In 1879 Kalligas retired from the university, and joined the New Party of Charilaos Trikoupis, being elected to Parliament for Attica in the elections of the same year. Re-elected in 1881, he was named chairman of the Panhellenic Steam Company, and in 1882 he became Finance Minister in Trikoupis' cabinet, a post which he held until his resignation in May 1883, in protest at Trikoupis' authoritarian demeanour towards his ministers.
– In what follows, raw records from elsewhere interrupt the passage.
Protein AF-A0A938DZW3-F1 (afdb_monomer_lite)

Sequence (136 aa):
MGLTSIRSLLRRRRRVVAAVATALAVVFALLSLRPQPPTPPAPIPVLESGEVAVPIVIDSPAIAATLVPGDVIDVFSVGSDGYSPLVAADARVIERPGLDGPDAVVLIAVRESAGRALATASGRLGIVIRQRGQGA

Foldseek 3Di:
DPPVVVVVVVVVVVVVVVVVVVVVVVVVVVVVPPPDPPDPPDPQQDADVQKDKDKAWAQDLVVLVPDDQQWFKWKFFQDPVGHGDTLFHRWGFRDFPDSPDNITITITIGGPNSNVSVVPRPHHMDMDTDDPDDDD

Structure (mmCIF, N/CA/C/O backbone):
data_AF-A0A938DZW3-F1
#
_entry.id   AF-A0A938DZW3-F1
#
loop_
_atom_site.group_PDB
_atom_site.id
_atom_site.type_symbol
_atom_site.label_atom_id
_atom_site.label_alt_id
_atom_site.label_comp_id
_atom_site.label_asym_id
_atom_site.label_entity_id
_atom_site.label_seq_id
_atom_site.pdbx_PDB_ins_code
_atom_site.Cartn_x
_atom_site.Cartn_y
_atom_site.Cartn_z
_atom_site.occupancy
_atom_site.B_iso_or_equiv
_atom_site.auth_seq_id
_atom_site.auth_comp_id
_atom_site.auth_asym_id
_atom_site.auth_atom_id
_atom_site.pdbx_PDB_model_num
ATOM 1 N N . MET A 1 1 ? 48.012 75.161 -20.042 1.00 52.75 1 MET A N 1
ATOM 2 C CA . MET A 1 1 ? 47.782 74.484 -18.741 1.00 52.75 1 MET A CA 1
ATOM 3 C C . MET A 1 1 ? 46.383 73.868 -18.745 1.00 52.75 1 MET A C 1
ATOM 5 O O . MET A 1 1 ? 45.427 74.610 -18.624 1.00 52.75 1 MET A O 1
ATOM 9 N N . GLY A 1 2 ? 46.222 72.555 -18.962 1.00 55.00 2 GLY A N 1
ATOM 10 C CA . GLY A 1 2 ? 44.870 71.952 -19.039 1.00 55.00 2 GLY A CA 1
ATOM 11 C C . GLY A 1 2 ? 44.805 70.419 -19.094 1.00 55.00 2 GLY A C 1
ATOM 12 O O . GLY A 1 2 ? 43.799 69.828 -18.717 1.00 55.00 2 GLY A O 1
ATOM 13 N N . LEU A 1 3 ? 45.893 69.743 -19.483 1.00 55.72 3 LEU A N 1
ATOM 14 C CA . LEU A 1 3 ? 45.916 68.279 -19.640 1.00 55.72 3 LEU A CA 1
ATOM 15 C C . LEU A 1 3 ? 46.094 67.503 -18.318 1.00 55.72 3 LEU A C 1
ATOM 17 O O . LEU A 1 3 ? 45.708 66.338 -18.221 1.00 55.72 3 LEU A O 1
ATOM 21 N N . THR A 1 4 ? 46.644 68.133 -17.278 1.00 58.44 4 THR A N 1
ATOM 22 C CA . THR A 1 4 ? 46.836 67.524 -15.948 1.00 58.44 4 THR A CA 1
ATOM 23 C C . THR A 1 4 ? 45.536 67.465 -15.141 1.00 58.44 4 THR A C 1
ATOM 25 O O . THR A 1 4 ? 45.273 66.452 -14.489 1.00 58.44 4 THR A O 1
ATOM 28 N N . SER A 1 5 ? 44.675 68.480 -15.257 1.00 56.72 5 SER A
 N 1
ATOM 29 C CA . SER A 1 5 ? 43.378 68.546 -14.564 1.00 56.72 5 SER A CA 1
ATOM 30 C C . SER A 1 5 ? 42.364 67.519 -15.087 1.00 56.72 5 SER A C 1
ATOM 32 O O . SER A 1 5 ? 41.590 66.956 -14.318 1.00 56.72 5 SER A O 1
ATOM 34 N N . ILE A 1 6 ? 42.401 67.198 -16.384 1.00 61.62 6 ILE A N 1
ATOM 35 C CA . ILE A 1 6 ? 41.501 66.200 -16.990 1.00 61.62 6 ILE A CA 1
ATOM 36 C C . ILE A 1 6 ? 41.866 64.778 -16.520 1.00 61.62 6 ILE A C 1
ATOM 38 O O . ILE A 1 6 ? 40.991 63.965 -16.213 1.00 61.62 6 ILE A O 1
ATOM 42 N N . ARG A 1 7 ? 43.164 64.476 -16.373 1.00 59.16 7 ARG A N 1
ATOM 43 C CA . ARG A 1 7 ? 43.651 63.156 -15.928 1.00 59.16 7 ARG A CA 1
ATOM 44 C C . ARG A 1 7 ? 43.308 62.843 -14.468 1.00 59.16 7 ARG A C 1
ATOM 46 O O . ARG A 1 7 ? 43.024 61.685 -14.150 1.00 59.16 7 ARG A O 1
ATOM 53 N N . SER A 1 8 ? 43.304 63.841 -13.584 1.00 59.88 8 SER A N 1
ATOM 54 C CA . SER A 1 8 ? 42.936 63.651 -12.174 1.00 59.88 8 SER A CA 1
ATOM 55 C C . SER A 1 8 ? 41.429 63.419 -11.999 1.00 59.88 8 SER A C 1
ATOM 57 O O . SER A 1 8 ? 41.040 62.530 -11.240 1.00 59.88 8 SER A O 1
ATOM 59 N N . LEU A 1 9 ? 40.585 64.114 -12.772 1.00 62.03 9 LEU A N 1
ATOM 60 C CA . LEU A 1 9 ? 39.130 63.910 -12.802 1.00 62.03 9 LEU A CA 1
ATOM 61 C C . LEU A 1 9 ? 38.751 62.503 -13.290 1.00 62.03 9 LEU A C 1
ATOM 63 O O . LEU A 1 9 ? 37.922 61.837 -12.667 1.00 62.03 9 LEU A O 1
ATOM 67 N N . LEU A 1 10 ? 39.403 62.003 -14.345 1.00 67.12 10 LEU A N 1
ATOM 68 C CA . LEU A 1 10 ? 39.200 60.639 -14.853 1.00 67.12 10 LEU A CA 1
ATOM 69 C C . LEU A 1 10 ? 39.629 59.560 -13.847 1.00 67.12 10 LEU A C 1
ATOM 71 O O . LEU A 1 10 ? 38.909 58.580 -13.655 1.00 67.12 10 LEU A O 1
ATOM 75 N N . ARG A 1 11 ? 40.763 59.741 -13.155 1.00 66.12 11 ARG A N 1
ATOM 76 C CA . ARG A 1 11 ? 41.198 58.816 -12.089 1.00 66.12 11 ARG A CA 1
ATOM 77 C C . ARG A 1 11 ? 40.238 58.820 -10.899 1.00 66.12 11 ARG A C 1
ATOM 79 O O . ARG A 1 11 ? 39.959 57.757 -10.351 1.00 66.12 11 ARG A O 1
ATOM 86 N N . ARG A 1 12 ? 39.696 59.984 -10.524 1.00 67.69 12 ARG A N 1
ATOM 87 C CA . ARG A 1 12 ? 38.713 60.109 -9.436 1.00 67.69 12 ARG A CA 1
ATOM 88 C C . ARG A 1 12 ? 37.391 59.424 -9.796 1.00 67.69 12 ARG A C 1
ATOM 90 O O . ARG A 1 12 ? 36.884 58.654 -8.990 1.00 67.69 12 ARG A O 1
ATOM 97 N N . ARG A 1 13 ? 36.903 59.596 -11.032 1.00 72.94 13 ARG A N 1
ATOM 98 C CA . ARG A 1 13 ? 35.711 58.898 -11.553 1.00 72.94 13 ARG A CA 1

Kalligas was then elected to two consecutive terms as Speaker of the Hellenic Parliament, serving from 4 November 1883 until 11 February 1885. In the 1885 elections he failed to enter Parliament and abandoned his political career, becoming Deputy Chairman and then Chairman of the National Bank, a post he held until his death on 16 September 1896.

==Works==

Signature of Kalligas

His published work is voluminous: aside from legal treatises, he was an ardent writer of numerous essays and studies on history—among others on the English Civil War, Byzantine court ceremonial, the Nika riots and the Council of Florence—and philosophy—from the ancient Greek philosophers to his contemporaries Theophilos Kairis and Petros Brailas Armenis, Leopold von Ranke's Die Venezianer in Morea: 1685-1715 on the Venetian rule in the Peloponnese, helped found the Pandora literary journal, and wrote a novel, Thanos Vlekas (Θάνος Βλέκας). The latter is of particular importance for modern Greek literature, as it is the first naturalist work in Greek, trying to depict the dismal realities of the emergent independent Greek state, contrary to the prevailing romantic treatment of his contemporaries.
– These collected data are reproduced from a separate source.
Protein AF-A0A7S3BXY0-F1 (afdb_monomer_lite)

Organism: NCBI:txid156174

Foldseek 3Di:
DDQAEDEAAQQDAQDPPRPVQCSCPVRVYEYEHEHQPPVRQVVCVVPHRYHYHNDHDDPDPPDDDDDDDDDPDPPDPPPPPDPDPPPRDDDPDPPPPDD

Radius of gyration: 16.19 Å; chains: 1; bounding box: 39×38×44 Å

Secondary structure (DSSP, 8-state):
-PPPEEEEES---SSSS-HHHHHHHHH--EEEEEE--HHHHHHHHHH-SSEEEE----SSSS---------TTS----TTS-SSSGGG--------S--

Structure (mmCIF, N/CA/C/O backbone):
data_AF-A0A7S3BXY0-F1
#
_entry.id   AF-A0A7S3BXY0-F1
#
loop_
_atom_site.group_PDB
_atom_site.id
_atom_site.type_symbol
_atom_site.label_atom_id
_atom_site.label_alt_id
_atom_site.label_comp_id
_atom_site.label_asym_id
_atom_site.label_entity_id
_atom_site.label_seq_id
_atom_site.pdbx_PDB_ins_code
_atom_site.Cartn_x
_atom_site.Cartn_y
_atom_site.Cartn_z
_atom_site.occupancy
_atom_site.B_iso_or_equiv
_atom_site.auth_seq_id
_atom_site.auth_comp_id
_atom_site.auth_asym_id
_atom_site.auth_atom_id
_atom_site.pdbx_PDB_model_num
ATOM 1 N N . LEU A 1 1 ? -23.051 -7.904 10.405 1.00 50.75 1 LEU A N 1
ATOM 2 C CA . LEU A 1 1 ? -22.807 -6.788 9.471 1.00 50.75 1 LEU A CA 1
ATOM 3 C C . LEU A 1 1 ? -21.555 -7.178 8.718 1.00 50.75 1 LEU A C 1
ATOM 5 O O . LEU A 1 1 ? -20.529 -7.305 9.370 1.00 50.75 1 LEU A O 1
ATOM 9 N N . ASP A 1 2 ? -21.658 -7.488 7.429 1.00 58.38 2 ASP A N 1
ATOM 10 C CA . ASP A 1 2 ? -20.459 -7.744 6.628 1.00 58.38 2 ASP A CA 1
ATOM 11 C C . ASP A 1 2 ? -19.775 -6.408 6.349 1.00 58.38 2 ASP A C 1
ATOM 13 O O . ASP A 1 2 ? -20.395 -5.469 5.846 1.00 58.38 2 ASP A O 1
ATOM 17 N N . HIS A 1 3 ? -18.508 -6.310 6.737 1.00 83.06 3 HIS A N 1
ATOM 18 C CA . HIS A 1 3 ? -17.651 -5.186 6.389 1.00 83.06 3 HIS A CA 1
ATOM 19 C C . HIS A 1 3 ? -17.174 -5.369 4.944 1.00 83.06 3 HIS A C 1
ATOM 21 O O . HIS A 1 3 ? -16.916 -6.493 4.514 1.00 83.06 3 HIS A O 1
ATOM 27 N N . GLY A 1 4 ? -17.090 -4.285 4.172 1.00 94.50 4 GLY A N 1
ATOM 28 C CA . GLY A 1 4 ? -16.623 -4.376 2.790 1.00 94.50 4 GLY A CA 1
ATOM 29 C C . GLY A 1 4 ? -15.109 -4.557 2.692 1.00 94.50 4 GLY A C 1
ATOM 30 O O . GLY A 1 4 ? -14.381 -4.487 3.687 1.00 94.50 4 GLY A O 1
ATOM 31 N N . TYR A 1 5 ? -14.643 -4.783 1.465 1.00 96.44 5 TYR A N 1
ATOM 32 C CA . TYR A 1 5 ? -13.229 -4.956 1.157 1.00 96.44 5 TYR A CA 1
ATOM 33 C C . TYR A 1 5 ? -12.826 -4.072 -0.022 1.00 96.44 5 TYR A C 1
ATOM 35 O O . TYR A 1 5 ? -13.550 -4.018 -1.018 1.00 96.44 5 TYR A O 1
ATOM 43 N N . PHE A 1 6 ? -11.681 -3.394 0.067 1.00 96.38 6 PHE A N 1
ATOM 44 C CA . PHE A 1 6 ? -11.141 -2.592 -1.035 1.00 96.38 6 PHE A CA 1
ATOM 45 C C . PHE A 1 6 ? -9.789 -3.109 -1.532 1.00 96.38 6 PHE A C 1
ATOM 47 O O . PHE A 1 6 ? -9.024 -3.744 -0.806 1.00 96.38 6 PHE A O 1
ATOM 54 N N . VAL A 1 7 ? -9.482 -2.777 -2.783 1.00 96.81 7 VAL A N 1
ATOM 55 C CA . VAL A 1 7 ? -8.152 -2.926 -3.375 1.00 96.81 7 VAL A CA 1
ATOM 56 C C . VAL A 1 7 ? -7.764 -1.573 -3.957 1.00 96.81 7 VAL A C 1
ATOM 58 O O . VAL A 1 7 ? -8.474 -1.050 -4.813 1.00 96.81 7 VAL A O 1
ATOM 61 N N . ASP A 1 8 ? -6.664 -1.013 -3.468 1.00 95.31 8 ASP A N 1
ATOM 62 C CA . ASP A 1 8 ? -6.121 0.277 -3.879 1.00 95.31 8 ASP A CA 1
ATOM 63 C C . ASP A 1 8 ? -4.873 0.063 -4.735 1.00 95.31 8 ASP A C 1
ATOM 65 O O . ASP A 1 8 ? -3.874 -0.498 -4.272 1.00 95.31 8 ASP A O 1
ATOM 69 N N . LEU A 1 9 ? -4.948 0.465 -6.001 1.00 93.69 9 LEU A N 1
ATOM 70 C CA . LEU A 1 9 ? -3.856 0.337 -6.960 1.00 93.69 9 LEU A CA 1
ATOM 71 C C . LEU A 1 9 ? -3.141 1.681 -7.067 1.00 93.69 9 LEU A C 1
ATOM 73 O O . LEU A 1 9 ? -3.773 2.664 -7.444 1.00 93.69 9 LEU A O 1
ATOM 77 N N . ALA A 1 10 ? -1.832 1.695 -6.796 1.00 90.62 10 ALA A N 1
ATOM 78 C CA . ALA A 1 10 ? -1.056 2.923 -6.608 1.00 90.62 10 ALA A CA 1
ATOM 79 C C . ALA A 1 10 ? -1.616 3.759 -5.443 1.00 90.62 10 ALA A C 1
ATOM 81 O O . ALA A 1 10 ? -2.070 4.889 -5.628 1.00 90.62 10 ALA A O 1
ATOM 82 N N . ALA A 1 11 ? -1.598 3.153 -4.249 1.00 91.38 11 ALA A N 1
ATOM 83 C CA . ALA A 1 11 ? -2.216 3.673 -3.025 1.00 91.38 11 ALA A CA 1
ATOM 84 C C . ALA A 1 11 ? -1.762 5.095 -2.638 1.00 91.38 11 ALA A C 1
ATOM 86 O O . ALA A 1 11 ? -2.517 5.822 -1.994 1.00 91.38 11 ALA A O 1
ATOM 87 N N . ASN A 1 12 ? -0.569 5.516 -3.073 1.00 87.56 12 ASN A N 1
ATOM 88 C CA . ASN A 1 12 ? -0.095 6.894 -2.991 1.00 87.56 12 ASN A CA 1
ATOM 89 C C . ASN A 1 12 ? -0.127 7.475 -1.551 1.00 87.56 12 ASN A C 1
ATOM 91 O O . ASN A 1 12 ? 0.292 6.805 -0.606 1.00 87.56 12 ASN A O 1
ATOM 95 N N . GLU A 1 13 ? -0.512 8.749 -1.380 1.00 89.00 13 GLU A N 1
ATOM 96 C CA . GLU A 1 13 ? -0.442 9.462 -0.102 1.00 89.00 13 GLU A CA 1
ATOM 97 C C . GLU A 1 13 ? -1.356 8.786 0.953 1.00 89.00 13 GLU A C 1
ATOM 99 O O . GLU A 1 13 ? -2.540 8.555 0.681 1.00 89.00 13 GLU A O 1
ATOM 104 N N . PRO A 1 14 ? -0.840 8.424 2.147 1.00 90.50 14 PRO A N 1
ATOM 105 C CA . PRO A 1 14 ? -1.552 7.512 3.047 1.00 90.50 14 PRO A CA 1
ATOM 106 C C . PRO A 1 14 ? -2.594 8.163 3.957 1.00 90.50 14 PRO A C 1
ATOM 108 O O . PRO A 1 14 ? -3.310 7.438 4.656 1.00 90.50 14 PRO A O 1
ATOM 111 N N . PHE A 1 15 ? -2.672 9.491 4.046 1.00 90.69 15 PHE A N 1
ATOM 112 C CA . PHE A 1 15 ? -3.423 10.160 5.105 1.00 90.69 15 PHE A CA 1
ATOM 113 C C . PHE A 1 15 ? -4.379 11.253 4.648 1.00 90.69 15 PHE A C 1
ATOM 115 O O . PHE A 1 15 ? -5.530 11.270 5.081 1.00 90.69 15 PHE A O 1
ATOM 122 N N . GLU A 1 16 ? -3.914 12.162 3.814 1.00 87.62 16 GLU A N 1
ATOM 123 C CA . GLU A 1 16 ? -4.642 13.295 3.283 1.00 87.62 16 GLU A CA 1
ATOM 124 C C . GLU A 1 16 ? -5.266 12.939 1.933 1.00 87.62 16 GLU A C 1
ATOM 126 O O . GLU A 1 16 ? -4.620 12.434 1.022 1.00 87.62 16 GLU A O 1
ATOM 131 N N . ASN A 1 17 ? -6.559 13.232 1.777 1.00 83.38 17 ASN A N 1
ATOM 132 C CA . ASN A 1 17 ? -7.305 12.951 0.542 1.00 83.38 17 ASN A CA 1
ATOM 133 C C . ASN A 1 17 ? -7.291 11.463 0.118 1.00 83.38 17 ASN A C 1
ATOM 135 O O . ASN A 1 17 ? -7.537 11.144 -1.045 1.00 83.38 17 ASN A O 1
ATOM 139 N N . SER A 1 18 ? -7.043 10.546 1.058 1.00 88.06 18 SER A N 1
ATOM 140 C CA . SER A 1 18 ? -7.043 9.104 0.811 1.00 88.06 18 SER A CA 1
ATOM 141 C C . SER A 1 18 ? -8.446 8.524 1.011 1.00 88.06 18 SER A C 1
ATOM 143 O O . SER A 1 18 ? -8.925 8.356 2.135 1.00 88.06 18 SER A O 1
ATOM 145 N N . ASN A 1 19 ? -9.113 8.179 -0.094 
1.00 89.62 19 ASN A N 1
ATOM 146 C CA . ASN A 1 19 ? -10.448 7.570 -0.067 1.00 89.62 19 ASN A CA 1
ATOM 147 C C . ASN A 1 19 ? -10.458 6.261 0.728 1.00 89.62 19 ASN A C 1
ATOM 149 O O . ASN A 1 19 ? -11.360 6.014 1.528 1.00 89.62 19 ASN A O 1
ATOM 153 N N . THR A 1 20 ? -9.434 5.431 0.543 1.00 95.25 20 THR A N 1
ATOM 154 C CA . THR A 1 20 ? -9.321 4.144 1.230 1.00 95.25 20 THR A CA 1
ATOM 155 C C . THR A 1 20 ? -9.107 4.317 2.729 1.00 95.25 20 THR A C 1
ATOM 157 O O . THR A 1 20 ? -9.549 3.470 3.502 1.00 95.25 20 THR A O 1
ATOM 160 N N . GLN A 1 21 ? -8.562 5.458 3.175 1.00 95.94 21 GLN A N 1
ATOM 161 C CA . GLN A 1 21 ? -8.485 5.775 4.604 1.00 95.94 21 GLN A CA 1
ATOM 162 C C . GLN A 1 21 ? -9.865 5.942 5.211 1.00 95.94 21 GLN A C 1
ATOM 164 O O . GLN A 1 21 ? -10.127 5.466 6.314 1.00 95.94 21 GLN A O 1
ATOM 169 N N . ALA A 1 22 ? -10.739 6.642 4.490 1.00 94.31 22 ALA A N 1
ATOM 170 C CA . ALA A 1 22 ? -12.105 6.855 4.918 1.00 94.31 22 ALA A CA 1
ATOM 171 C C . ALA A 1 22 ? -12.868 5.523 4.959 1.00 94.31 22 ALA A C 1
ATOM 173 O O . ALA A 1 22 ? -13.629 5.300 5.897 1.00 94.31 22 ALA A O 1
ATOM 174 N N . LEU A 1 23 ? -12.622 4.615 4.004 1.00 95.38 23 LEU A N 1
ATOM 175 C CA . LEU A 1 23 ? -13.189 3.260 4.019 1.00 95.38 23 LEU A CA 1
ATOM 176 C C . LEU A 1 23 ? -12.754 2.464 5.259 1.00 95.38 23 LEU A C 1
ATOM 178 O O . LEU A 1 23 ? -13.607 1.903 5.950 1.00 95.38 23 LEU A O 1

His legal work, aside from his five-volume System of the Roman Law, was particularly notable for his first draft of a civil code for the modern Greek state in 1849 (along with Georgios Rallis), although it would take until 1945 for it to be implemented.

==Political views==
Kalligas was a self-declared "child of the 19th century", and hence proclaimed his belief in popular sovereignty. At the same time, he was a critic of the limitations of the parliamentary system of his time, particularly of the corruption and clientelism of the parties, and warned of the dangers of the "tyranny of the majority".

As Finance Minister, he proposed an austere economic policy, limiting foreign lending and advocating increased taxation, among other measures imposing a tax on alcoholic drinks. His policy was opposed by the middle class and the merchant and industrial interests, which contributed to his resignation in May 1893.